### EXERCISE REQUIREMENTS:
The entries below contain a stretch that opens with the line containing "ATOM 109 C CA" and closes with the line containing "ATOM 116 O O"; set down that stretch exactly, both ends included, and nothing else.

Records contained in a dataset

──────────────────────────────

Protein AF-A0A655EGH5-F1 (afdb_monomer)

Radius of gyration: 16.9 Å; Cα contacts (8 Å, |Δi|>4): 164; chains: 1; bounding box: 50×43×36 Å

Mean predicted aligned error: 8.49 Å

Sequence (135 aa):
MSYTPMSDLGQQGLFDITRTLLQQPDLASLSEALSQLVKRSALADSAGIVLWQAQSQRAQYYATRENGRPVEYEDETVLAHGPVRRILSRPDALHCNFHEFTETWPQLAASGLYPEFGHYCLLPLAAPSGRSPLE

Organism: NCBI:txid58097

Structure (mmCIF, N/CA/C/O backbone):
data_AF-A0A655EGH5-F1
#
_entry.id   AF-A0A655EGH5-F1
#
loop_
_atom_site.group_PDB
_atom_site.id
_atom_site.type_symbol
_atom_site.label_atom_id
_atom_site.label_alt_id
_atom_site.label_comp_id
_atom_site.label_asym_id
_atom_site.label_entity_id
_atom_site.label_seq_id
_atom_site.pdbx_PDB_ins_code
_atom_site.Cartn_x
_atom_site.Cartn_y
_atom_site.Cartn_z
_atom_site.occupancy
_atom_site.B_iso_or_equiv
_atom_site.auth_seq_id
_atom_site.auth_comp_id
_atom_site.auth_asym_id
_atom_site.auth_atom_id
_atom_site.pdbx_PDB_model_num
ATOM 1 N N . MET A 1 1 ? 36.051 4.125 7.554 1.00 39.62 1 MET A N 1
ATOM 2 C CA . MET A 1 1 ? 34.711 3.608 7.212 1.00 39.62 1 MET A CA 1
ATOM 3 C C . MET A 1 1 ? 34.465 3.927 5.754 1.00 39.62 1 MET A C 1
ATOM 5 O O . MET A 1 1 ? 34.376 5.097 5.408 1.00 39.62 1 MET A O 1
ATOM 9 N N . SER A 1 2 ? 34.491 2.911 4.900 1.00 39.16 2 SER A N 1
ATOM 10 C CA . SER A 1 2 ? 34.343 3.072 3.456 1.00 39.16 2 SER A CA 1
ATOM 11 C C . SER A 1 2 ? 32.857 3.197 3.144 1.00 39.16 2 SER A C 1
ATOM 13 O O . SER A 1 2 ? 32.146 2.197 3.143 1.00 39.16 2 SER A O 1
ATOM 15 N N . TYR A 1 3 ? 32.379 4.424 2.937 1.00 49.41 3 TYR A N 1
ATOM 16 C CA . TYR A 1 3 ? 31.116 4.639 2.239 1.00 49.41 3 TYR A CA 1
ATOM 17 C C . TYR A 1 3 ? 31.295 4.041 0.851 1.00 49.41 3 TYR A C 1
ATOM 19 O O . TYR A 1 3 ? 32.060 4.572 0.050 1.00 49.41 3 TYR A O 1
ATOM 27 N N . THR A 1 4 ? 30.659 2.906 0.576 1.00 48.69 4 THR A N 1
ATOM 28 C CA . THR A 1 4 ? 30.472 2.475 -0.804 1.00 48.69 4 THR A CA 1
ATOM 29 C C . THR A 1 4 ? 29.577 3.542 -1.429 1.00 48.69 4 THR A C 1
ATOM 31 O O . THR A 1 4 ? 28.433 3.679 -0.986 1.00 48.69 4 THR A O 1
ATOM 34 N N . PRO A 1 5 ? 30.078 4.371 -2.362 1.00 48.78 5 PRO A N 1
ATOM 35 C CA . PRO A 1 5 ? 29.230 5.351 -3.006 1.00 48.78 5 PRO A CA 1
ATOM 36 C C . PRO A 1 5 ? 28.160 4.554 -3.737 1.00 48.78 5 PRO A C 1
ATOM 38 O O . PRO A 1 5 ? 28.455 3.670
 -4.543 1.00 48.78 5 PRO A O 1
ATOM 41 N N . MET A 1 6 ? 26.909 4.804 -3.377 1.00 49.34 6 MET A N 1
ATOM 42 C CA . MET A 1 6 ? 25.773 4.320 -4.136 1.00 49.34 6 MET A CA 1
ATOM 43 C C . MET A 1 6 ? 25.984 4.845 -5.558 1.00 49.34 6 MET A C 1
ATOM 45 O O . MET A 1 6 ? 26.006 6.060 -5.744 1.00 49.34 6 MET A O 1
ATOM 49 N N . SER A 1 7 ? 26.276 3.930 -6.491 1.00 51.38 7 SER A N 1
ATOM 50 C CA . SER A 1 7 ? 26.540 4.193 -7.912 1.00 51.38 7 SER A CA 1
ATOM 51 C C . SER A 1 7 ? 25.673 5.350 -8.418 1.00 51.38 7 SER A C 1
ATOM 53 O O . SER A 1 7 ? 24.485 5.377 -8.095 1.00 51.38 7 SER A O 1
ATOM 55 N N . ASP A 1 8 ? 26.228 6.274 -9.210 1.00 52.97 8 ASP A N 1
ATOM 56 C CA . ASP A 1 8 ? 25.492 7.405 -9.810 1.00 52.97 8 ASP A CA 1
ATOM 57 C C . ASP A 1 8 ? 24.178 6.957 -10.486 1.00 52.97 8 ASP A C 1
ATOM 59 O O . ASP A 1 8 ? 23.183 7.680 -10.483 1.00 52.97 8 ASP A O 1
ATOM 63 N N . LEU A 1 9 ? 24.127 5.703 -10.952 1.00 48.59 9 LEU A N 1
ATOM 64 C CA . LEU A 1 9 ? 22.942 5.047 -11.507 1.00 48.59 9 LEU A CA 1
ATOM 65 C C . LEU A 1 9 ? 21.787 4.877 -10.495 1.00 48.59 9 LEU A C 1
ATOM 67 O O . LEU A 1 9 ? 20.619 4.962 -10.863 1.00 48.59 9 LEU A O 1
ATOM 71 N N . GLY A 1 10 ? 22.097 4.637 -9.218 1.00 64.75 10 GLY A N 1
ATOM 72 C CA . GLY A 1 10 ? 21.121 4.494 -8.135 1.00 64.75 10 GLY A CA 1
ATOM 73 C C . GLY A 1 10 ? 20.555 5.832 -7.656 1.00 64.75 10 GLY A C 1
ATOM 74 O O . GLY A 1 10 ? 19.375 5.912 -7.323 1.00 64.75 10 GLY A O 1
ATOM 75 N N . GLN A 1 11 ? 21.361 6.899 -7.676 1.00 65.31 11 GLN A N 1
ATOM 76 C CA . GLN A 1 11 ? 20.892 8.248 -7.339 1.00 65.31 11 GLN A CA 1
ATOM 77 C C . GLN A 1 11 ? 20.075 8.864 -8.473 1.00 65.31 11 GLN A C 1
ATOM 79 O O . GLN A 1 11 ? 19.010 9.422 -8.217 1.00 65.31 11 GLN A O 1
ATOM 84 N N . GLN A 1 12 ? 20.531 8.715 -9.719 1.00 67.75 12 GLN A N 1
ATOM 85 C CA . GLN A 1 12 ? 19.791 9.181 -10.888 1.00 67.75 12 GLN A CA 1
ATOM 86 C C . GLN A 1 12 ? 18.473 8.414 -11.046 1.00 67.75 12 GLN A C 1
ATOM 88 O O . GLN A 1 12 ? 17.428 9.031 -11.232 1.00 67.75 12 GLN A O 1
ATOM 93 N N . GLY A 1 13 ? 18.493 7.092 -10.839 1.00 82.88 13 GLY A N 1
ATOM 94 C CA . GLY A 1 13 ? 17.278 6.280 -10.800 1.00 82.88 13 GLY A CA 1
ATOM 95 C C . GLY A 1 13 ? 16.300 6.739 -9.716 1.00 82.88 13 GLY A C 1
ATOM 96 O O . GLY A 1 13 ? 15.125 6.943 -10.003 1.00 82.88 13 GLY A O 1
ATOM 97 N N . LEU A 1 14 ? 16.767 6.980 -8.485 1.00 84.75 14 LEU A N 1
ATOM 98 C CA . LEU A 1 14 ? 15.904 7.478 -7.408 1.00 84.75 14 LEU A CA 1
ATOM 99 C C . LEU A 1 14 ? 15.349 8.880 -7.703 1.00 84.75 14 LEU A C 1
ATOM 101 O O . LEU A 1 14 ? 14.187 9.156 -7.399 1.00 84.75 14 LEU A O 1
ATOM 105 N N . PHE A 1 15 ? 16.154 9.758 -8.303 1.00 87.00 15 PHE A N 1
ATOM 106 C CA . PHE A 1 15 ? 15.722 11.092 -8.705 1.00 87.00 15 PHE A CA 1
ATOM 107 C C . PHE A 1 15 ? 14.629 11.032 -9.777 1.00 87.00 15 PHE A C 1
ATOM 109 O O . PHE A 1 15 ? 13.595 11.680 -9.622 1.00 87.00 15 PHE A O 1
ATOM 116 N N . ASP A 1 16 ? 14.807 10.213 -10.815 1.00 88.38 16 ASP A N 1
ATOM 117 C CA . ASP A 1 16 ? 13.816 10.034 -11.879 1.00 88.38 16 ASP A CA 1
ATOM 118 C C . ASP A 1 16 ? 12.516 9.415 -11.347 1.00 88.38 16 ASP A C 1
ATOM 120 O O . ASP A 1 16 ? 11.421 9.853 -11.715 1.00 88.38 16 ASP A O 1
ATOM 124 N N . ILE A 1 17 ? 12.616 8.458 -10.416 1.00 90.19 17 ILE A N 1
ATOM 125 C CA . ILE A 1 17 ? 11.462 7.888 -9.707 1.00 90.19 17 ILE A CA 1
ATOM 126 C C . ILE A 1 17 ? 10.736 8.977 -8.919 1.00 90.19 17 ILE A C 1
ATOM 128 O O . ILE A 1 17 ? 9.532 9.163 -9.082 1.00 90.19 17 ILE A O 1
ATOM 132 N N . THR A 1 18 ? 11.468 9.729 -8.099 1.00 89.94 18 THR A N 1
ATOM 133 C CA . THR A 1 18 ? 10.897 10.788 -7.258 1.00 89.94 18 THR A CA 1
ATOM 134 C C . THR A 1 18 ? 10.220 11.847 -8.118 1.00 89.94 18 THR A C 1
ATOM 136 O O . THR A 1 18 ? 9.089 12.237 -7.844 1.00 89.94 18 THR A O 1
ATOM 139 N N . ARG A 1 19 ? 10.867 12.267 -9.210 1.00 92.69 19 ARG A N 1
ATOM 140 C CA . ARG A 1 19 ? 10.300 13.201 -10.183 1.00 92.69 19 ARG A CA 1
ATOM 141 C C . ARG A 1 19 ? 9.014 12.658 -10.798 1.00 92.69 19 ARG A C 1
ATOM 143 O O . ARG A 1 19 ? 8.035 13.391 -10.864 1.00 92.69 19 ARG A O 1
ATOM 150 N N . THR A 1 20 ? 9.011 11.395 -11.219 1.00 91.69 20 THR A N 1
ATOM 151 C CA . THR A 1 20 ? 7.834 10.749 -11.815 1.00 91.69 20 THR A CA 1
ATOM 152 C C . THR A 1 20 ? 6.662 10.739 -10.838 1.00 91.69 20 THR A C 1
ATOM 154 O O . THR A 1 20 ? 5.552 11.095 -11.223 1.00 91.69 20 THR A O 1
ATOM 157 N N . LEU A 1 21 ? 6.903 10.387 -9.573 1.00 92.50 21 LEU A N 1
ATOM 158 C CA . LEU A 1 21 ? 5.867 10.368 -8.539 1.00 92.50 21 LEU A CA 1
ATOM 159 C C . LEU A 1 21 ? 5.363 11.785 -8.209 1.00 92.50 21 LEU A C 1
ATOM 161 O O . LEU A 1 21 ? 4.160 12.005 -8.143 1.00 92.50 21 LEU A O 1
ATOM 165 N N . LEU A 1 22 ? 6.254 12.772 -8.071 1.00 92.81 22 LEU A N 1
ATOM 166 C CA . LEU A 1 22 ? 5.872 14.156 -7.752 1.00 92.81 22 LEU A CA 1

──────────────────────────────

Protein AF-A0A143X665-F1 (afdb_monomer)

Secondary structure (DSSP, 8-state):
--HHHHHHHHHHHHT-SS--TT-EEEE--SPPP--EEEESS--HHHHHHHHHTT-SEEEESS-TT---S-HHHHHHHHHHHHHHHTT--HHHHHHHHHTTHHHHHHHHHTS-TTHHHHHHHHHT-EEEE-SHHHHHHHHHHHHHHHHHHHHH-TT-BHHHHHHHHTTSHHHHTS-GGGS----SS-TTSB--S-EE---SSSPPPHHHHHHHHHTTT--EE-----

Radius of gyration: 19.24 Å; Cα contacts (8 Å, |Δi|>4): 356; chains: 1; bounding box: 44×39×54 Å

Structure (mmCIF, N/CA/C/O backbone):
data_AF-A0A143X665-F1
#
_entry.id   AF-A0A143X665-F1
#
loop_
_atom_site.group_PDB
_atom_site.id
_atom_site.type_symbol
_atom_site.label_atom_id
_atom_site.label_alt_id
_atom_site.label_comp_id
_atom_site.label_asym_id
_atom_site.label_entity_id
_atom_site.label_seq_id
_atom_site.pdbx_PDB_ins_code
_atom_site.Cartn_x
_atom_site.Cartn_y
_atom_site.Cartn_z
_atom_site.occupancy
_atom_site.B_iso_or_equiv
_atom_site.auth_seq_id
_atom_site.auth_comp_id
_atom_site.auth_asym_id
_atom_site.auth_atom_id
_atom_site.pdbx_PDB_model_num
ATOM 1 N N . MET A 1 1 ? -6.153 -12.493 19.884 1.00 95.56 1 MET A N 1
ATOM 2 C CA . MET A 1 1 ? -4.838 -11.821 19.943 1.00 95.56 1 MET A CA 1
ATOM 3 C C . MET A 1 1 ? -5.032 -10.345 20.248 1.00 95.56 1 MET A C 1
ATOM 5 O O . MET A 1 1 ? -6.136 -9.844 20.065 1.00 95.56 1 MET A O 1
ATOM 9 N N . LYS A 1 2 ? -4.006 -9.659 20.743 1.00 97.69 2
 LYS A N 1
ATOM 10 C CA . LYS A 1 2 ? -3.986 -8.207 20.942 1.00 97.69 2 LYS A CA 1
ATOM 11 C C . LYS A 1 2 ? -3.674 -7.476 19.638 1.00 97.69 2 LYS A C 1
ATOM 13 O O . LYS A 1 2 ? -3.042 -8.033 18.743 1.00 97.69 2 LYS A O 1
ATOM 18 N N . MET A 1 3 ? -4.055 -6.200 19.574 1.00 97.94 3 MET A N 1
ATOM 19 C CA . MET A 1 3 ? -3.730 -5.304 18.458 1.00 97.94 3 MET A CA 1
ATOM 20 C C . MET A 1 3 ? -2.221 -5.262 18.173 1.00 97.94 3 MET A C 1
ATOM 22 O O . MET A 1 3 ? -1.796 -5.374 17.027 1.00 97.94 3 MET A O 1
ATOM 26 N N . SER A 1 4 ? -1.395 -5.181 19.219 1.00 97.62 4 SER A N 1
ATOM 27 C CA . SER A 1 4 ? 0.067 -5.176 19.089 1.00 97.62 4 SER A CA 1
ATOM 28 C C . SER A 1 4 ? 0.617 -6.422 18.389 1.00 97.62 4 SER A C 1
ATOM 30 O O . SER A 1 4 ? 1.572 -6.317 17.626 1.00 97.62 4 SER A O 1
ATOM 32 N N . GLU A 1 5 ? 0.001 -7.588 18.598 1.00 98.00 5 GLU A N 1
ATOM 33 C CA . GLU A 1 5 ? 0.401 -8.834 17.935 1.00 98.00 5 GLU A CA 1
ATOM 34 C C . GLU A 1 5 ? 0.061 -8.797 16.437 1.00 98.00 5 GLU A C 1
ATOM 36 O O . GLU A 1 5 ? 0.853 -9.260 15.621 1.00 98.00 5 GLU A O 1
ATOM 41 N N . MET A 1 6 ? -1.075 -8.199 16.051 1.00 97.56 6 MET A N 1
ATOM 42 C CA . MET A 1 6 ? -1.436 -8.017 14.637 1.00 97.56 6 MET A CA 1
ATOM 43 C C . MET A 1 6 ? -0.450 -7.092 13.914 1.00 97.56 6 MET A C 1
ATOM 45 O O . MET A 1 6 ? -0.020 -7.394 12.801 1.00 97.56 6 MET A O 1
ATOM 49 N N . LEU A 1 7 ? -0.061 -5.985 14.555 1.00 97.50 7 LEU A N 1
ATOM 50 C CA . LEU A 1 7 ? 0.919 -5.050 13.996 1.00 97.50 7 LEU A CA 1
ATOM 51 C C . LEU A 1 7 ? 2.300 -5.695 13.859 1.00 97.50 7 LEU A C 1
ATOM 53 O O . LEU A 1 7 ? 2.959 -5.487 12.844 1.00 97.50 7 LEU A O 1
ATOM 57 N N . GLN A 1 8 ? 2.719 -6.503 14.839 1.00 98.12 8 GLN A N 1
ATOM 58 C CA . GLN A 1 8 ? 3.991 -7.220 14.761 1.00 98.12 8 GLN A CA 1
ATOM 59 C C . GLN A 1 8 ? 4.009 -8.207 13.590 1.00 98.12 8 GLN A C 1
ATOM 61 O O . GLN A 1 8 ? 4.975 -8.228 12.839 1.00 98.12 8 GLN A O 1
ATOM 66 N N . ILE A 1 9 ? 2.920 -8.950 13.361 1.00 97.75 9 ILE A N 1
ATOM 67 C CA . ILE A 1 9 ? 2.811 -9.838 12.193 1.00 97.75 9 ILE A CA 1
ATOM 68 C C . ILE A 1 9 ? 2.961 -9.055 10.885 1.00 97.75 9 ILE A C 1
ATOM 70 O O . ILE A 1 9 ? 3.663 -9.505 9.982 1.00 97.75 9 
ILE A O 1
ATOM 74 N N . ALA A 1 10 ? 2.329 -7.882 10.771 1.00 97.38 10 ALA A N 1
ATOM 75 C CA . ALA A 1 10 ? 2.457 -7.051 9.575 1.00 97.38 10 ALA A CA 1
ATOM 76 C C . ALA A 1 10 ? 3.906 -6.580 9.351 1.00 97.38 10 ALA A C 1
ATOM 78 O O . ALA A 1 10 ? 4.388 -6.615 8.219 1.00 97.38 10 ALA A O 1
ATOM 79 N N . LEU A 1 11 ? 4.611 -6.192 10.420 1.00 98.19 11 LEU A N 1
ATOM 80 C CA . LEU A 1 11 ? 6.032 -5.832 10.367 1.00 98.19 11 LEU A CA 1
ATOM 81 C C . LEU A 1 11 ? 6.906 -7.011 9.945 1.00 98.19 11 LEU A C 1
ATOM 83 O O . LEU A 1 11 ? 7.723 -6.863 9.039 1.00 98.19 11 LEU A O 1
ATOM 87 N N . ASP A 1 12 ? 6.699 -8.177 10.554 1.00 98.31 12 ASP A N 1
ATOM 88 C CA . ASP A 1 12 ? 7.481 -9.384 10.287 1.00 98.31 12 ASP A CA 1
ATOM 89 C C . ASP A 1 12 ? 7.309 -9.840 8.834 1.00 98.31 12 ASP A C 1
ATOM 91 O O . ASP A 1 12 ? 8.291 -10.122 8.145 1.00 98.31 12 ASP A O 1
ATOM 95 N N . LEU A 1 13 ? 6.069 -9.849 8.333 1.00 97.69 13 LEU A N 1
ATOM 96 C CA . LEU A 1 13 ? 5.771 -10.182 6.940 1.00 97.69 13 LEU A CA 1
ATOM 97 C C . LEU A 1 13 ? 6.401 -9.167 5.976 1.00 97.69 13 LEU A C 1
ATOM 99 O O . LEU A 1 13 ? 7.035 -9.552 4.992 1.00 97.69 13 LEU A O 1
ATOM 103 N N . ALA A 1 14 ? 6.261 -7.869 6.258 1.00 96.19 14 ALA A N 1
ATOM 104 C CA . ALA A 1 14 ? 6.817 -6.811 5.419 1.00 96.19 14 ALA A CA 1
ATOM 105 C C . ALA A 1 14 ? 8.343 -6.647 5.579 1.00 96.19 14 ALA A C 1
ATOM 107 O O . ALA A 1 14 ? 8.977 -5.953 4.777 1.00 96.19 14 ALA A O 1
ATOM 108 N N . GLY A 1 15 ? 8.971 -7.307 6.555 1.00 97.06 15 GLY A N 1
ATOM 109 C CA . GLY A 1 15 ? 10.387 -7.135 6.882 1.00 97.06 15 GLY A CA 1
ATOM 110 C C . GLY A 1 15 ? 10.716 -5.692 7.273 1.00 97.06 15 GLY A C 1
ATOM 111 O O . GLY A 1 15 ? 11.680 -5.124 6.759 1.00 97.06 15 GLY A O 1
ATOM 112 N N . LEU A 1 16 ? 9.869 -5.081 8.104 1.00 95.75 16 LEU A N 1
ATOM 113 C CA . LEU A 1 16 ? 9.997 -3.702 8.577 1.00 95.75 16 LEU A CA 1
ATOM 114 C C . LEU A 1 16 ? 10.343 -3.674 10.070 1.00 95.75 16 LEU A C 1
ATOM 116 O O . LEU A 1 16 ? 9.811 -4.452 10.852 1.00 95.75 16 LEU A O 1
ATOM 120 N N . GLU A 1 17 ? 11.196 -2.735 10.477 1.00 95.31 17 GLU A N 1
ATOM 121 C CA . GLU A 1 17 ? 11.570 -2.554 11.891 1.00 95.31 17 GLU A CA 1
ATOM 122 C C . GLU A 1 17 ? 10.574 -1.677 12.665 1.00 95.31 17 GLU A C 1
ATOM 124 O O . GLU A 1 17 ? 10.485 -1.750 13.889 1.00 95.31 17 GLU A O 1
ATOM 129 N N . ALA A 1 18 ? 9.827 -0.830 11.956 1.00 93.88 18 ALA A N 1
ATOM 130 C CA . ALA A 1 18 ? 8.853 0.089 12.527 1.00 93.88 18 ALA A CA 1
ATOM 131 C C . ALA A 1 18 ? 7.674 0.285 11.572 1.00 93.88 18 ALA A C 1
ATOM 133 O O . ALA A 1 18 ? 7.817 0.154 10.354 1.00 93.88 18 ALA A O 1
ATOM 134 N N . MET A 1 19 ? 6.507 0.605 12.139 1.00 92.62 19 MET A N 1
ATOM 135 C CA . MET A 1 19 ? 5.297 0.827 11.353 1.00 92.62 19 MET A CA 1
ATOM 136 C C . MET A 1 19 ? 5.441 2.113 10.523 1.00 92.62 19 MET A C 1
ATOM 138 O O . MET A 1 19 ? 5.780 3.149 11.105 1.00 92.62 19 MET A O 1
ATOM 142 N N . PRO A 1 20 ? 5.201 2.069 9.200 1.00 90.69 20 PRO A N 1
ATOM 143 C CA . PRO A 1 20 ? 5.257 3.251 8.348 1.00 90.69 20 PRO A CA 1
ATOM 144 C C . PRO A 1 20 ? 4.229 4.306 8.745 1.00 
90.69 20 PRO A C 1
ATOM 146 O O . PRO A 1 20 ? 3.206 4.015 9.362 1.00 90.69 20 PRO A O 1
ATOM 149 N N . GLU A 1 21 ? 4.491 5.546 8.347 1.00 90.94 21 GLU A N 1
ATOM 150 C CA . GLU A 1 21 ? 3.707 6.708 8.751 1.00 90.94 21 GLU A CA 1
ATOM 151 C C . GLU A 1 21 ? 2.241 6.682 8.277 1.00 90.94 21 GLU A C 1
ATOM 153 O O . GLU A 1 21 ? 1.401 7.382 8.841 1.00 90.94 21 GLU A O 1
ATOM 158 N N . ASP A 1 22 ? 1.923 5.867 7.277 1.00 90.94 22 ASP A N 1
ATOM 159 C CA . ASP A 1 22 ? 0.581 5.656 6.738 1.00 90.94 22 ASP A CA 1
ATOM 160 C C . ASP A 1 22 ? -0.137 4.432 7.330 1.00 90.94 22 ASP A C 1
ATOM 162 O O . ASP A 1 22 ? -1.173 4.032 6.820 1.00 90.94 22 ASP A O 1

──────────────────────────────

### ANSWER AREA:
ATOM 109 C CA . GLY A 1 15 ? 10.387 -7.135 6.882 1.00 97.06 15 GLY A CA 1
ATOM 110 C C . GLY A 1 15 ? 10.716 -5.692 7.273 1.00 97.06 15 GLY A C 1
ATOM 111 O O . GLY A 1 15 ? 11.680 -5.124 6.759 1.00 97.06 15 GLY A O 1
ATOM 112 N N . LEU A 1 16 ? 9.869 -5.081 8.104 1.00 95.75 16 LEU A N 1
ATOM 113 C CA . LEU A 1 16 ? 9.997 -3.702 8.577 1.00 95.75 16 LEU A CA 1
ATOM 114 C C . LEU A 1 16 ? 10.343 -3.674 10.070 1.00 95.75 16 LEU A C 1
ATOM 116 O O . LEU A 1 16 ? 9.811 -4.452 10.852 1.00 95.75 16 LEU A O 1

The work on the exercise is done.